江玉帆一听,顿时恍然大悟,立即正色说:“姊姊说的极是,那我们就动手挖吧!”
于是,两人各拿一根粗藤,轻轻拨动着形如网状伸向四方的枝叶,最后,终于在枝叶已干的部份找到了雪参的主根。
佟玉清俯首一看,主很竟比拇指还粗,不由兴奋的脱口惊呼道:“啊!玉弟弟,雪参的主根这么粗,至少有百年以上的参龄了,可以称得上是参宝了!”
江玉帆立即不解的说:“什么是参宝?”
佟玉清一笑道:“对如何察看参龄我也不太清楚,只知道一般人说,七两以下叫参,八两以上称宝,超过十两的就是参王了……”
江玉帆立却惊异的问:“你是说这一枝雪参至少在八两以上?”
佟玉清毫不迟疑的说:“我也不知道,让我们挖挖看!”
于是,两人各运功力,劲透枯藤,先由主根的四周挖开石土,逐渐向内。最后,随着浓郁的香味,竟是一枝长约一尺,通体雪白,参须已经变成鲜红色的雪参来!
佟玉清一见,不由兴奋的说:“玉弟弟,你的福缘实在太深厚了。我们托天庇佑,竟挖得一枝参宝,这枝雪参,至少八两以上。”
说罢,一面取出一方绢帕轻轻擦拭雪参的泥沙,一面望着神色惊喜的江玉帆,催促说:
“玉弟弟,我们连枝带叶拉到洞里去,快!”
说罢起身,一手托着雪参,一手紧拉着主根,两人匆匆向洞内走去。
洞内深约一丈,十分干燥,积满了干叶和枯草。
江玉帆先凝目察看一眼洞内暗处,发现并无异物和可疑之处,两人才将雪参放在枯草上。
这时,佟玉清才发现没有饮器,因而懊恼的说:“没有东西盛参汁怎么办?”
江玉帆毫不迟疑的说:“没有也没关系,咱们就凑着雪参,你吸吮一口,我吸吮一口……”
话未说完,佟玉清已正色说:“我一滴也不能喝……”
江玉帆立即迷惑的问:“你为什么不能喝?”
佟玉清正色解释说:“你别看这枝雪参这么大,其实里面的参汁并没有多少,而且,一经和主根脱离,便很快的流光了,你我来回吸吮,传来递去,吸的还没有流掉的多!”

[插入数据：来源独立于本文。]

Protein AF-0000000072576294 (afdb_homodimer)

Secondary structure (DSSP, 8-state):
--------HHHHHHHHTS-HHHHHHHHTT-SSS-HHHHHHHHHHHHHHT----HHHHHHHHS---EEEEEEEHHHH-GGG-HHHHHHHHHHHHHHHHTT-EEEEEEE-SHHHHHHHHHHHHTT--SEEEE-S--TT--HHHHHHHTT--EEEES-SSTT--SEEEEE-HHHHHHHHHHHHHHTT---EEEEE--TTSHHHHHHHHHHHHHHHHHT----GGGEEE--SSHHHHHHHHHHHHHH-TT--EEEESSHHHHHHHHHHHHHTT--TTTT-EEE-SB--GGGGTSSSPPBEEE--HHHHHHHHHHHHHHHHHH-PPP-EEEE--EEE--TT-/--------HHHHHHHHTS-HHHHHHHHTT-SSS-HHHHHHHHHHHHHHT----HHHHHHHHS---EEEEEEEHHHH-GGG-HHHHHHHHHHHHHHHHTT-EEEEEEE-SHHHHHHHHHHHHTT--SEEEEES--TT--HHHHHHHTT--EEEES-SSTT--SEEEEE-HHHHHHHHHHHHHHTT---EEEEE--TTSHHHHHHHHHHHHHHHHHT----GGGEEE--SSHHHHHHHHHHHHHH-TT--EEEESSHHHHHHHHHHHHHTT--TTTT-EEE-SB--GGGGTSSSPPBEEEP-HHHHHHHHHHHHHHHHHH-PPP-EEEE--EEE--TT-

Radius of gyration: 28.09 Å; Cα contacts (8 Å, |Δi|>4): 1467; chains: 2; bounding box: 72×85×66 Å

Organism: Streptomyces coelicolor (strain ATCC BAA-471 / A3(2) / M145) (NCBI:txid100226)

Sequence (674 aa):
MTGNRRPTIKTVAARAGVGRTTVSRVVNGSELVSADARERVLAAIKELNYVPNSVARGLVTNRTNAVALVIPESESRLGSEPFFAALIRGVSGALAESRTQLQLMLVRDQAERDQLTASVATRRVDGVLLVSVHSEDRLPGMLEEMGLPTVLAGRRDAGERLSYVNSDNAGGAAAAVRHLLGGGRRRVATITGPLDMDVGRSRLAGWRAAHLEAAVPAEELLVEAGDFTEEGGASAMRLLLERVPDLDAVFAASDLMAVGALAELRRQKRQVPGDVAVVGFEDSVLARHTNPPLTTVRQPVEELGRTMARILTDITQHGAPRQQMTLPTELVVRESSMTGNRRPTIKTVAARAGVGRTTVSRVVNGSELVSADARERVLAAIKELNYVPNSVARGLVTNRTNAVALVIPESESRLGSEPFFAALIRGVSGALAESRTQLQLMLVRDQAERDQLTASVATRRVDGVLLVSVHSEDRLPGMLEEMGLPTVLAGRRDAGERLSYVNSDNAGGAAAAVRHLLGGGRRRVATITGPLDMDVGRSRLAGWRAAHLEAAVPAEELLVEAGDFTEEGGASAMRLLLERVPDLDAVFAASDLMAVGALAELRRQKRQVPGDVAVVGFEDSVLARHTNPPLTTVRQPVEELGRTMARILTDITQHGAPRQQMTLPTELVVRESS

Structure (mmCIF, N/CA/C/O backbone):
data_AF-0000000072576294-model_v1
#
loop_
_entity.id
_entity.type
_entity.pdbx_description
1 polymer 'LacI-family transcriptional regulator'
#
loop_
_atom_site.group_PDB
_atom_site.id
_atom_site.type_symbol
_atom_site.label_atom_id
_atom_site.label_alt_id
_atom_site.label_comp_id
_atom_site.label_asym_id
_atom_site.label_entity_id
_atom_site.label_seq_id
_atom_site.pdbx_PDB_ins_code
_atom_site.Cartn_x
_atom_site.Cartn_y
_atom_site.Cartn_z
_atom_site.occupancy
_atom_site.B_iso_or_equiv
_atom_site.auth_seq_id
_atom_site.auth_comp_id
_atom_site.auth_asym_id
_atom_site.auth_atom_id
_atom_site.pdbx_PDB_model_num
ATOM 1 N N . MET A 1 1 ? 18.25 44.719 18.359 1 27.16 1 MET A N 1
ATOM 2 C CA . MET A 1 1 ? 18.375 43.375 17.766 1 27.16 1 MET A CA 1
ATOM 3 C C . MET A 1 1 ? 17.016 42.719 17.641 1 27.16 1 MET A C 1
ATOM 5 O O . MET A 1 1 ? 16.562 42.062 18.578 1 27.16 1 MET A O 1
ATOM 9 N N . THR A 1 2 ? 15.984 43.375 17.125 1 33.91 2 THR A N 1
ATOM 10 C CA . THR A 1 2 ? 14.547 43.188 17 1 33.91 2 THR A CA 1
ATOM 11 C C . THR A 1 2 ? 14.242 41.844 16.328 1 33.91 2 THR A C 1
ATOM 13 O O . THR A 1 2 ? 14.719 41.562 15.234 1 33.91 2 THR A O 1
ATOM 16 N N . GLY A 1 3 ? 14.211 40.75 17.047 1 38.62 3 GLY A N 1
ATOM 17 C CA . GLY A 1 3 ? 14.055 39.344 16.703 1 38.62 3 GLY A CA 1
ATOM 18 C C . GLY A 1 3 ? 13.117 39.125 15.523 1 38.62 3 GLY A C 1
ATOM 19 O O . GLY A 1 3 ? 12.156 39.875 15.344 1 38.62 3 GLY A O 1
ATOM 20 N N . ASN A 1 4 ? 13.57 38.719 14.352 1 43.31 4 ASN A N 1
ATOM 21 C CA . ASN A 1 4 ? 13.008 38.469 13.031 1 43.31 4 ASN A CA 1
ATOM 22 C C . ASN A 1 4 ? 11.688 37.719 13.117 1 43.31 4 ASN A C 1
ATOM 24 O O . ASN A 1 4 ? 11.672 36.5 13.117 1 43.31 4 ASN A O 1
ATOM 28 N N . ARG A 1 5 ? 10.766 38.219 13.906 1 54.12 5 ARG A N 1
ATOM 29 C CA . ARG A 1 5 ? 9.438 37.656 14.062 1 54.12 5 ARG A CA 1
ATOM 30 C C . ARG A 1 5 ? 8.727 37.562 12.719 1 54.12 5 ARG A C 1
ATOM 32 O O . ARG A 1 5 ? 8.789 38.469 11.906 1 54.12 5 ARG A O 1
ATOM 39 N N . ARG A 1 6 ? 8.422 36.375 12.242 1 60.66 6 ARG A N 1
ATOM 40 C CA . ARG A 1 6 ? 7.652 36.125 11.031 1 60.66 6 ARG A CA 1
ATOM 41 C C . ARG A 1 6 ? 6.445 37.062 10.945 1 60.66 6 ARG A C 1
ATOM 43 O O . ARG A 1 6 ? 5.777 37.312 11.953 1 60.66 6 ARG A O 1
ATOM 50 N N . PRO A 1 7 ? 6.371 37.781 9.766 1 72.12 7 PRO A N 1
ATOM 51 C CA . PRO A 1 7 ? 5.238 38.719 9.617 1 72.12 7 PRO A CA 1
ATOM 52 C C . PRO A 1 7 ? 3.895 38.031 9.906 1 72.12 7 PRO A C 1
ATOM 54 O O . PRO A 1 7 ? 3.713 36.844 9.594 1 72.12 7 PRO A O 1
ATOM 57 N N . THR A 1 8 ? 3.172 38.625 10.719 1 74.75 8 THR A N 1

江玉帆信以为真,不由游目察看洞内,希冀能在洞内意外的发现一个容器,甚至一个凹形的石片也好。
正在察看,蓦闻佟玉清恍然兴奋的说:“玉弟弟,你怀里不是有‘万艳杯’吗?”
江玉帆一听,立即为难的说:“可是……可是里面有华姑娘的身世记载呀!”
佟玉清立即正色说:“我们只是借用一下‘万艳杯’,绝对不看里面记载着华姑娘的身世文件,这有什么不可以?只要我们心地坦诚,不欺神明,自问良心无愧,就是将来华姑娘知道了这件事,也会得到她的谅解的。”
江玉帆一听,深觉有理,凡事不能过份呆板,是以,立即探手怀中,将包“万艳杯”的红绸包掏出来。
只见红绸包和从前丝毫没有两样,除了比以前稍微大了些,依然只扎了一个活结,并没有任何暗记。
江玉帆一看这情形,不知怎的心头突然涌上一阵愧意,不由望着佟玉清,微红着俊面说:
“我们两人必须绝对不看绸包里的东西!”
说话之间,竟将两手背负到身后去解绸包的结。
佟玉清见个郎俊面微红,神情不安,心里又敬又爱,心想,她佟玉清能嫁得一位如此正直的夫婿,也不虚此生了!
是以,一双明媚秋波一闪,轻瞧着江玉帆,深情含笑的嗔声说:“你不相信姊姊,姊姊闭上眼睛好了!”
说罢一嘟小嘴,微仰着娇靥,立即闭上了眼睛。
江玉帆一面解着绸结,一面望着佟玉清的娇靥端详,只见她在远山伏影般的一双柳眉下,两道长而柔细的睫毛,挺直的琼鼻下,有一张充满了魅力诱惑的鲜红樱口,尤其在她睫毛颤动,唇角绽笑,
微仰着娇靥,似乎在等着他去亲吻她!
一阵热流起自丹田、方才的那丝绮念冲动,突然再度复活起来,他几乎忍不住扑过去,将她紧紧的抱在怀里!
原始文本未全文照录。